1411.4038 - hassony2/inria-research-wiki GitHub Wiki

CVPR 2015

[1411.4038] Fully Convolutional Networks for Semantic Segmentation [PDF] [notes]

Jonathan Long, Evan Shelhamer, Trevor Darrell

read 7/07/2017

Objective

Use Fully convolutional networks (FCN) to obtain pixel-level semantic segmentation

For this purpose, classification networks are adapted and repurposed to preserve spatial information.

Synthesis

From classification to heatmaps

Classification networks take fixed sized inputs and output a fixed size output (with the size being the number of classes)

To adapt them to variable size outputs we have to modify the fully connected layers and cast them as convolutional layers with kernels that cover the entire input region (previous layer).

The new output for an image larger then the one used for the original classification net therefore outputs heatmaps which correspond to various input patches, for each class which. However, this computation is done in a single pass, therefore sharing the computational burden for overlapping patches (compared to inputing various patches individually, which is equivalent in terms of final output).

These changes allows to train this new network on semantic segmentation by providing ground truth segmentations as outputs.

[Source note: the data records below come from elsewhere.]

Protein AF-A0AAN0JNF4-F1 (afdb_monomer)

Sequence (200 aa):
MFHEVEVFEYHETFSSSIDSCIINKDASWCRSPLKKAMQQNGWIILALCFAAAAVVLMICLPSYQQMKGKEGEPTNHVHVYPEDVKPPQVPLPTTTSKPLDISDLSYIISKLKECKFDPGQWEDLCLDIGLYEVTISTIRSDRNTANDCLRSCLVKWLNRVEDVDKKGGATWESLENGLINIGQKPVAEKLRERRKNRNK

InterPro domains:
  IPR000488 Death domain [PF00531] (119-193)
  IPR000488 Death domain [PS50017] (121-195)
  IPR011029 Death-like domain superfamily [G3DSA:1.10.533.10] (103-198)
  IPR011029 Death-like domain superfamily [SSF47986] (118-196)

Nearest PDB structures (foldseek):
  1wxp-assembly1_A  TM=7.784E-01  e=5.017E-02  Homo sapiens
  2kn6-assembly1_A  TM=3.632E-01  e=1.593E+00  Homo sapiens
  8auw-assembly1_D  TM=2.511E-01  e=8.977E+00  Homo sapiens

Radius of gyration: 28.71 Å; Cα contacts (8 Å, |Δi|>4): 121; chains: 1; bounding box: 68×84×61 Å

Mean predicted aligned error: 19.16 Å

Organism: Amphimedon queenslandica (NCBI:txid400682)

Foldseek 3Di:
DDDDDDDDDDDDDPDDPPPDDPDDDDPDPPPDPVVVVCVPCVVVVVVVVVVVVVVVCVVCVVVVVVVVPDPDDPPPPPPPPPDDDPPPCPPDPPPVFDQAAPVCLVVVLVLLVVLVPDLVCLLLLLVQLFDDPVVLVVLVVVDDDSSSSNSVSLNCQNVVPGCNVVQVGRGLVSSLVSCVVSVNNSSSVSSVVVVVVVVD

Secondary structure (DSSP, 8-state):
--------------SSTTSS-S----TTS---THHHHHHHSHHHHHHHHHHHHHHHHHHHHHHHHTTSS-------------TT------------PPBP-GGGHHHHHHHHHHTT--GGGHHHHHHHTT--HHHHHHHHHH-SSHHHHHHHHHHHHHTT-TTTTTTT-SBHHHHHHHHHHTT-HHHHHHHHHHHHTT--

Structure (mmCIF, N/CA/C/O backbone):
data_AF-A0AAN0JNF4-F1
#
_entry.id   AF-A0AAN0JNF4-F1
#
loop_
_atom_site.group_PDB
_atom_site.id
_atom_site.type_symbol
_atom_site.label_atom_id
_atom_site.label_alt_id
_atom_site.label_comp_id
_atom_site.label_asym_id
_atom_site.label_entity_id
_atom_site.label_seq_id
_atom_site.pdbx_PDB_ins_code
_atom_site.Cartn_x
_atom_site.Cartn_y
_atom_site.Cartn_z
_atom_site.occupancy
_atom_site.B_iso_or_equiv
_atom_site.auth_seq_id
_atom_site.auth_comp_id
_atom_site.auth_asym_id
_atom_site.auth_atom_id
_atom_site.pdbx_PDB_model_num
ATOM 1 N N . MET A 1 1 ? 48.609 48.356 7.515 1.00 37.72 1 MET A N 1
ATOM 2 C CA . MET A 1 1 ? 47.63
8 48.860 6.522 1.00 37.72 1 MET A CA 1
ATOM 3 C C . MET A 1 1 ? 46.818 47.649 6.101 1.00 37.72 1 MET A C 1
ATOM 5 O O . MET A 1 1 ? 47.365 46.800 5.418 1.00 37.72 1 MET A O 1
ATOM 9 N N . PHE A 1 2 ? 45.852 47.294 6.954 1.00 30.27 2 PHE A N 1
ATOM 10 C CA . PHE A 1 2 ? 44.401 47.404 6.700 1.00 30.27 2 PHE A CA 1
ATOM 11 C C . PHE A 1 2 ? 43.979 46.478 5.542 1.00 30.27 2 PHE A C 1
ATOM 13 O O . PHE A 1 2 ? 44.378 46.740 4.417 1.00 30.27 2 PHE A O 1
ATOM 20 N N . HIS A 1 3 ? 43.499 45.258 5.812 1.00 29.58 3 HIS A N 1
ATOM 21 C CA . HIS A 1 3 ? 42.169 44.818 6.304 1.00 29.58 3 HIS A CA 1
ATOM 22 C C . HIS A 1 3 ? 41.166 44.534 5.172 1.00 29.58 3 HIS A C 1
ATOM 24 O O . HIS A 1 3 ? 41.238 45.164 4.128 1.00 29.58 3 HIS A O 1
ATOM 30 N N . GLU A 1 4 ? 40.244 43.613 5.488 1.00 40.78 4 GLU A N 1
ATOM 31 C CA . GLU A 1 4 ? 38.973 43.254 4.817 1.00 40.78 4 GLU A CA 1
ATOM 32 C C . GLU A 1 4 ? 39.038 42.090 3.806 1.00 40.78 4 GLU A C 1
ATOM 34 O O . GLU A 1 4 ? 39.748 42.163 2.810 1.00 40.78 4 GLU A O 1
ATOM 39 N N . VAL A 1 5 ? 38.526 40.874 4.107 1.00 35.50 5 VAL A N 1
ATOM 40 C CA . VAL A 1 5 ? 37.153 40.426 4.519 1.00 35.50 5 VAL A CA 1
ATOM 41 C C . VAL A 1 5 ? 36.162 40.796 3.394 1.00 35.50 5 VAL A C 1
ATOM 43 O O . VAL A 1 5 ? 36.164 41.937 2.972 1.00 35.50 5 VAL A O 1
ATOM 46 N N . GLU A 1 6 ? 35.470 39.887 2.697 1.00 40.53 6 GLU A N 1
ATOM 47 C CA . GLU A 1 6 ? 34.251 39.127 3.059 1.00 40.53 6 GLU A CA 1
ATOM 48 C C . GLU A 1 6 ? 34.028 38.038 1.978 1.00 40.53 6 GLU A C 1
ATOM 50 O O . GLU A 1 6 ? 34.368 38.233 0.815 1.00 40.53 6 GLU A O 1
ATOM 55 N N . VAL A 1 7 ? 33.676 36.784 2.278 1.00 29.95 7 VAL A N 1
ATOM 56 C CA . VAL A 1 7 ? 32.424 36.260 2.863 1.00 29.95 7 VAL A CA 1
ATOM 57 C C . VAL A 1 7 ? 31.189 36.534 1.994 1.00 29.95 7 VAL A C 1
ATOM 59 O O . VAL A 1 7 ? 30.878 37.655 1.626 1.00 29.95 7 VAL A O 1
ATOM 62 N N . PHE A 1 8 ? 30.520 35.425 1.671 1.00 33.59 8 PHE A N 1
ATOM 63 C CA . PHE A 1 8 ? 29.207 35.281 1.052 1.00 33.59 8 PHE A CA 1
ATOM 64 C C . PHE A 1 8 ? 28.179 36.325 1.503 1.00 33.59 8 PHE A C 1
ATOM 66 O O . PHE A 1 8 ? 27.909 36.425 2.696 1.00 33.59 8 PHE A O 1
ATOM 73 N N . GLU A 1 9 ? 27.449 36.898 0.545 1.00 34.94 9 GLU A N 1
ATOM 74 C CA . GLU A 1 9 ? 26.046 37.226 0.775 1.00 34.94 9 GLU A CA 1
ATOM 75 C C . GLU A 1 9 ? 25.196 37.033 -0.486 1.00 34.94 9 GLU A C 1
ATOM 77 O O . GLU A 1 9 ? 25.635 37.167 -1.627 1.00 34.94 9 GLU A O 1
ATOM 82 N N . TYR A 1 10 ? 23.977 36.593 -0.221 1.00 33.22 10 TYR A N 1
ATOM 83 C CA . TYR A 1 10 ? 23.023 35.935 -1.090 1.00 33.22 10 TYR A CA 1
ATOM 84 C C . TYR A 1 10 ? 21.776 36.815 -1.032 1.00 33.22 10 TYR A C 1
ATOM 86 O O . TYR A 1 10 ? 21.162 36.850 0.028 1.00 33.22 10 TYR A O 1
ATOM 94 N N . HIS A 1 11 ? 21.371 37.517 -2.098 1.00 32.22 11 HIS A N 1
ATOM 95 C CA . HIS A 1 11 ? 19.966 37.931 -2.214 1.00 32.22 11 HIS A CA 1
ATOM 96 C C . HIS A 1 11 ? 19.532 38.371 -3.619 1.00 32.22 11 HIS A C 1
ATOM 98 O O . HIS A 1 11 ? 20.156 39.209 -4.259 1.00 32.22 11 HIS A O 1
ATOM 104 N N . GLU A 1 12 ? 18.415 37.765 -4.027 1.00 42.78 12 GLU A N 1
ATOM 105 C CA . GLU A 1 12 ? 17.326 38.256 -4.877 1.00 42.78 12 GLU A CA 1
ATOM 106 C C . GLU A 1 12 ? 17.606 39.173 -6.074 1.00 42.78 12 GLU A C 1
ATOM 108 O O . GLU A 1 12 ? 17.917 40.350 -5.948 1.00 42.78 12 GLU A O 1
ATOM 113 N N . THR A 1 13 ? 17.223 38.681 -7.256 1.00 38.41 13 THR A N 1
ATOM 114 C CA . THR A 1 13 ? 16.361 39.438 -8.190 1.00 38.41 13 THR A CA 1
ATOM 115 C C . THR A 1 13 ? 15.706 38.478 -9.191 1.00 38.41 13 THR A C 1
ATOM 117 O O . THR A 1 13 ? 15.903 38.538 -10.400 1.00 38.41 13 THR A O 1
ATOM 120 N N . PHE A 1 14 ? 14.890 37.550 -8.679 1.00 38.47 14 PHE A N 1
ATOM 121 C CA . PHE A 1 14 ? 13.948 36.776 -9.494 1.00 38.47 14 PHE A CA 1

Unfortunately, this produces a very downsampled segmentation image due to the several downsampling layers which a used to keep the filters small and reduce computational requirements.

Convolutions

Each layer of data in a convnet has a size h x w x d (height x width x channel dimension)

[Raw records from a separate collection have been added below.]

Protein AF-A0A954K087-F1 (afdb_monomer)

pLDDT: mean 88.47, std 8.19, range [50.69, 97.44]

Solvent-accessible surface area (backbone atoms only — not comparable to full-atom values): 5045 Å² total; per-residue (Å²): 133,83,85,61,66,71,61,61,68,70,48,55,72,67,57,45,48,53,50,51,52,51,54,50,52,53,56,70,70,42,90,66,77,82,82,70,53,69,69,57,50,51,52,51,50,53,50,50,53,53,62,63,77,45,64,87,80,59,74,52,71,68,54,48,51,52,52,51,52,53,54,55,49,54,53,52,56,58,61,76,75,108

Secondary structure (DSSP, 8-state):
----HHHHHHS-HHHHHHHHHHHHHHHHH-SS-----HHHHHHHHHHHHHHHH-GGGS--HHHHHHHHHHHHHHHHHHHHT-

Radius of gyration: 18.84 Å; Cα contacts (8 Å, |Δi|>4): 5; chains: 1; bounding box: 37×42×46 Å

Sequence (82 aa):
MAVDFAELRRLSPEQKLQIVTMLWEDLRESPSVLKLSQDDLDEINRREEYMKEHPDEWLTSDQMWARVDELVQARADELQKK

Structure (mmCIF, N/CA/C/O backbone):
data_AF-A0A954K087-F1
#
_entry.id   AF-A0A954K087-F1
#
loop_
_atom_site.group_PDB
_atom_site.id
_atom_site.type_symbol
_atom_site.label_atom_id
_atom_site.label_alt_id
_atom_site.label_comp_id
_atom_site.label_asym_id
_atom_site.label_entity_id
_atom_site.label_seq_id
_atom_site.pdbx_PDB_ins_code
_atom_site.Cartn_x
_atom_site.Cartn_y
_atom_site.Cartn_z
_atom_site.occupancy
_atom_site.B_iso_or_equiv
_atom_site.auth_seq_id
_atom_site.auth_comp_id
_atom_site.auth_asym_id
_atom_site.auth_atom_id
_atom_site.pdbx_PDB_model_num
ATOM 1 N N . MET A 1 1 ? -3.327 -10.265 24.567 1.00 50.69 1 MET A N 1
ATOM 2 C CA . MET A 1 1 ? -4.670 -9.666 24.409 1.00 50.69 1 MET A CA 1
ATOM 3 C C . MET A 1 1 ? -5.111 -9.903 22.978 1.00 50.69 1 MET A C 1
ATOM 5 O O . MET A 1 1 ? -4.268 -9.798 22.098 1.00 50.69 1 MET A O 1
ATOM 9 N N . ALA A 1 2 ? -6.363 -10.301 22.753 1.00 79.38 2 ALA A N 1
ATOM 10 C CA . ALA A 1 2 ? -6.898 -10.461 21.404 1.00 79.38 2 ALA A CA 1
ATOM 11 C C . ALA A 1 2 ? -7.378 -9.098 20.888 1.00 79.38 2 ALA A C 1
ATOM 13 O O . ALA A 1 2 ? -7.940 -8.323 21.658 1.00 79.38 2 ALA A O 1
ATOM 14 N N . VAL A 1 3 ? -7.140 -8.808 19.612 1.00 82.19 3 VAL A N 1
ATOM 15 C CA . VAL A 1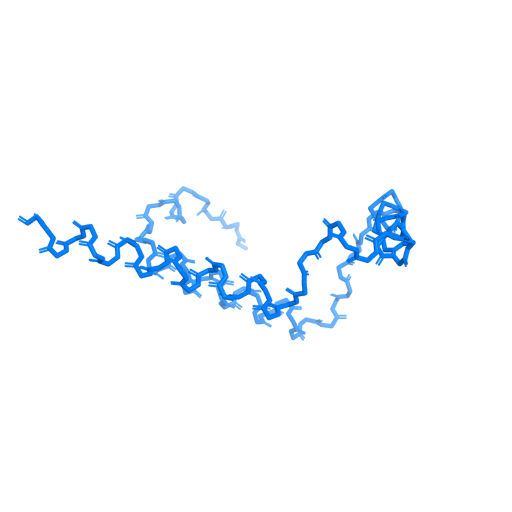 3 ? -7.671 -7.606 18.961 1.00 82.19 3 VAL A CA 1
ATOM 16 C C . VAL A 1 3 ? -9.175 -7.795 18.744 1.00 82.19 3 VAL A C 1
ATOM 18 O O . VAL A 1 3 ? -9.582 -8.782 18.129 1.00 82.19 3 VAL A O 1
ATOM 21 N N . ASP A 1 4 ? -10.001 -6.866 19.233 1.00 91.00 4 ASP A N 1
ATOM 22 C CA . ASP A 1 4 ? -11.443 -6.872 18.970 1.00 91.00 4 ASP A CA 1
ATOM 23 C C . ASP A 1 4 ? -11.755 -6.174 17.635 1.00 91.00 4 ASP A C 1
ATOM 25 O O . ASP A 1 4 ? -11.799 -4.948 17.511 1.00 91.00 4 ASP A O 1
ATOM 29 N N . PHE A 1 5 ? -12.013 -6.978 16.606 1.00 90.50 5 PHE A N 1
ATOM 30 C CA . PHE A 1 5 ? -12.367 -6.474 15.281 1.00 90.50 5 PHE A CA 1
ATOM 31 C C . PHE A 1 5 ? -13.750 -5.806 15.218 1.00 90.50 5 PHE A C 1
ATOM 33 O O . PHE A 1 5 ? -14.002 -5.028 14.295 1.00 90.50 5 PHE A O 1
ATOM 40 N N . ALA A 1 6 ? -14.659 -6.083 16.158 1.00 92.12 6 ALA A N 1
ATOM 41 C CA . ALA A 1 6 ? -15.958 -5.419 16.208 1.00 92.12 6 ALA A CA 1
ATOM 42 C C . ALA A 1 6 ? -15.814 -3.959 16.658 1.00 92.12 6 ALA A C 1
ATOM 44 O O . ALA A 1 6 ? -16.488 -3.082 16.112 1.00 92.12 6 ALA A O 1
ATOM 45 N N . GLU A 1 7 ? -14.906 -3.689 17.594 1.00 92.25 7 GLU A N 1
ATOM 46 C CA . GLU A 1 7 ? -14.562 -2.336 18.027 1.00 92.25 7 GLU A CA 1
ATOM 47 C C . GLU A 1 7 ? -13.891 -1.545 16.897 1.00 92.25 7 GLU A C 1
ATOM 49 O O . GLU A 1 7 ? -14.355 -0.457 16.552 1.00 92.25 7 GLU A O 1
ATOM 54 N N . LEU A 1 8 ? -12.904 -2.142 16.214 1.00 91.38 8 LEU A N 1
ATOM 55 C CA . LEU A 1 8 ? -12.237 -1.518 15.061 1.00 91.38 8 LEU A CA 1
ATOM 56 C C . LEU A 1 8 ? -13.221 -1.115 13.953 1.00 91.38 8 LEU A C 1
ATOM 58 O O . LEU A 1 8 ? -13.085 -0.057 13.335 1.00 91.38 8 LEU A O 1
ATOM 62 N N . ARG A 1 9 ? -14.254 -1.929 13.702 1.00 92.69 9 ARG A N 1
ATOM 63 C CA . ARG A 1 9 ? -15.279 -1.618 12.693 1.00 92.69 9 ARG A CA 1
ATOM 64 C C . ARG A 1 9 ? -16.139 -0.408 13.058 1.00 92.69 9 ARG A C 1
ATOM 66 O O . ARG A 1 9 ? -16.617 0.257 12.138 1.00 92.69 9 ARG A O 1
ATOM 73 N N . ARG A 1 10 ? -16.320 -0.107 14.348 1.00 95.81 10 ARG A N 1
ATOM 74 C CA . ARG A 1 10 ? -17.147 1.014 14.836 1.00 95.81 10 ARG A CA 1
ATOM 75 C C . ARG A 1 10 ? -16.442 2.370 14.792 1.00 95.81 10 ARG A C 1
ATOM 77 O O . ARG A 1 10 ? -17.118 3.387 14.895 1.00 95.81 10 ARG A O 1
ATOM 84 N N . LEU A 1 11 ? -15.123 2.391 14.616 1.00 95.19 11 LEU A N 1
ATOM 85 C CA . LEU A 1 11 ? -14.338 3.622 14.524 1.00 95.19 11 LEU A CA 1
ATOM 86 C C . LEU A 1 11 ? -14.729 4.482 13.311 1.00 95.19 11 LEU A C 1
ATOM 88 O O . LEU A 1 11 ? -15.161 3.957 12.272 1.00 95.19 11 LEU A O 1
ATOM 92 N N . SER A 1 12 ? -14.525 5.798 13.426 1.00 95.81 12 SER A N 1
ATOM 93 C CA . SER A 1 12 ? -14.662 6.712 12.287 1.00 95.81 12 SER A CA 1
ATOM 94 C C . SER A 1 12 ? -13.618 6.394 11.201 1.00 95.81 12 SER A C 1
ATOM 96 O O . SER A 1 12 ? -12.593 5.767 11.493 1.00 95.81 12 SER A O 1
ATOM 98 N N . PRO A 1 13 ? -13.841 6.799 9.938 1.00 91.69 13 PRO A N 1
ATOM 99 C CA . PRO A 1 13 ? -12.845 6.646 8.877 1.00 91.69 13 PRO A CA 1
ATOM 100 C C . PRO A 1 13 ? -11.475 7.244 9.230 1.00 91.69 13 PRO A C 1
ATOM 102 O O . PRO A 1 13 ? -10.455 6.612 8.973 1.00 91.69 13 PRO A O 1
ATOM 105 N N . GLU A 1 14 ? -11.440 8.411 9.874 1.00 91.50 14 GLU A N 1
ATOM 106 C CA . GLU A 1 14 ? -10.206 9.093 10.282 1.00 91.50 14 GLU A CA 1
ATOM 107 C C . GLU A 1 14 ? -9.455 8.292 11.351 1.00 91.50 14 GLU A C 1
ATOM 109 O O . GLU A 1 14 ? -8.249 8.087 11.238 1.00 91.50 14 GLU A O 1
ATOM 114 N N . GLN A 1 15 ? -10.172 7.775 12.354 1.00 93.25 15 GLN A N 1
ATOM 115 C CA . GLN A 1 15 ? -9.590 6.929 13.400 1.00 93.25 15 GLN A CA 1
ATOM 116 C C . GLN A 1 15 ? -9.059 5.609 12.830 1.00 93.25 15 GLN A C 1
ATOM 118 O O . GLN A 1 15 ? -7.989 5.144 13.218 1.00 93.25 15 GLN A O 1
ATOM 123 N N . LYS A 1 16 ? -9.780 5.011 11.875 1.00 93.12 16 LYS A N 1
ATOM 124 C CA . LYS A 1 16 ? -9.311 3.817 11.158 1.00 93.12 16 LYS A CA 1
ATOM 125 C C . LYS A 1 16 ? -8.029 4.108 10.396 1.00 93.12 16 LYS A C 1
ATOM 127 O O . LYS A 1 16 ? -7.095 3.318 10.476 1.00 93.12 16 LYS A O 1
ATOM 132 N N . LEU A 1 17 ? -7.975 5.237 9.692 1.00 90.75 17 LEU A N 1
ATOM 133 C CA . LEU A 1 17 ? -6.792 5.632 8.940 1.00 90.75 17 LEU A CA 1
ATOM 134 C C . LEU A 1 17 ? -5.591 5.854 9.866 1.00 90.75 17 LEU A C 1
ATOM 136 O O . LEU A 1 17 ? -4.520 5.335 9.584 1.00 90.75 17 LEU A O 1
ATOM 140 N N . GLN A 1 18 ? -5.777 6.536 10.999 1.00 91.31 18 GLN A N 1
ATOM 141 C CA . GLN A 1 18 ? -4.722 6.717 12.002 1.00 91.31 18 GLN A CA 1
ATOM 142 C C . GLN A 1 18 ? -4.160 5.381 12.503 1.00 91.31 18 GLN A C 1
ATOM 144 O O . GLN A 1 18 ? -2.944 5.219 12.569 1.00 91.31 18 GLN A O 1
ATOM 149 N N . ILE A 1 19 ? -5.032 4.416 12.813 1.00 94.06 19 ILE A N 1
ATOM 150 C CA . ILE A 1 19 ? -4.607 3.079 13.246 1.00 94.06 19 ILE A CA 1
ATOM 151 C C . ILE A 1 19 ? -3.853 2.359 12.130 1.00 94.06 19 ILE A C 1
ATOM 153 O O . ILE A 1 19 ? -2.802 1.789 12.393 1.00 94.06 19 ILE A O 1
ATOM 157 N N . VAL A 1 20 ? -4.352 2.389 10.892 1.00 92.94 20 VAL A N 1
ATOM 158 C CA . VAL A 1 20 ? -3.670 1.754 9.752 1.00 92.94 20 VAL A CA 1
ATOM 159 C C . VAL A 1 20 ? -2.280 2.350 9.547 1.00 92.94 20 VAL A C 1
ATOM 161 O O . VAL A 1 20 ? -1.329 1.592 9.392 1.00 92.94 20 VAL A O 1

Convolutions imply translation invariance as their basic component (conv, pool + non linearity function, which I'll call conv block) operate on local regions of the input image.

Stacking several conv blocks computes a nonlinear filter on the original input image.

Dilated convolutions

Same as a-trous convolutions, the idea is to spread the filter over a larger region by skipping some activations in the feature layer with a regular stride. This increases the size of the receptive field of the filter without upsampling

Wasn't actually used in final article's experiments

Upsampling by deconvolution

deconvolution <==> transposed convolution <==> upconvolution

Space input with zeros and then apply convolution, therefore increasing the size of the output compared to the input.

(See deconvolution and dilated convolutions for more details and illustrations)

A stack of deconvolution + non linearities can therefore learn a nonlinear upsampling.

Skip layers

Add skip layers to preserve local appearance information

Results

Used metrics

Pixel accuracy (proportion of correctly classified pixels among pixels in ground truth)
IU (intersection over union)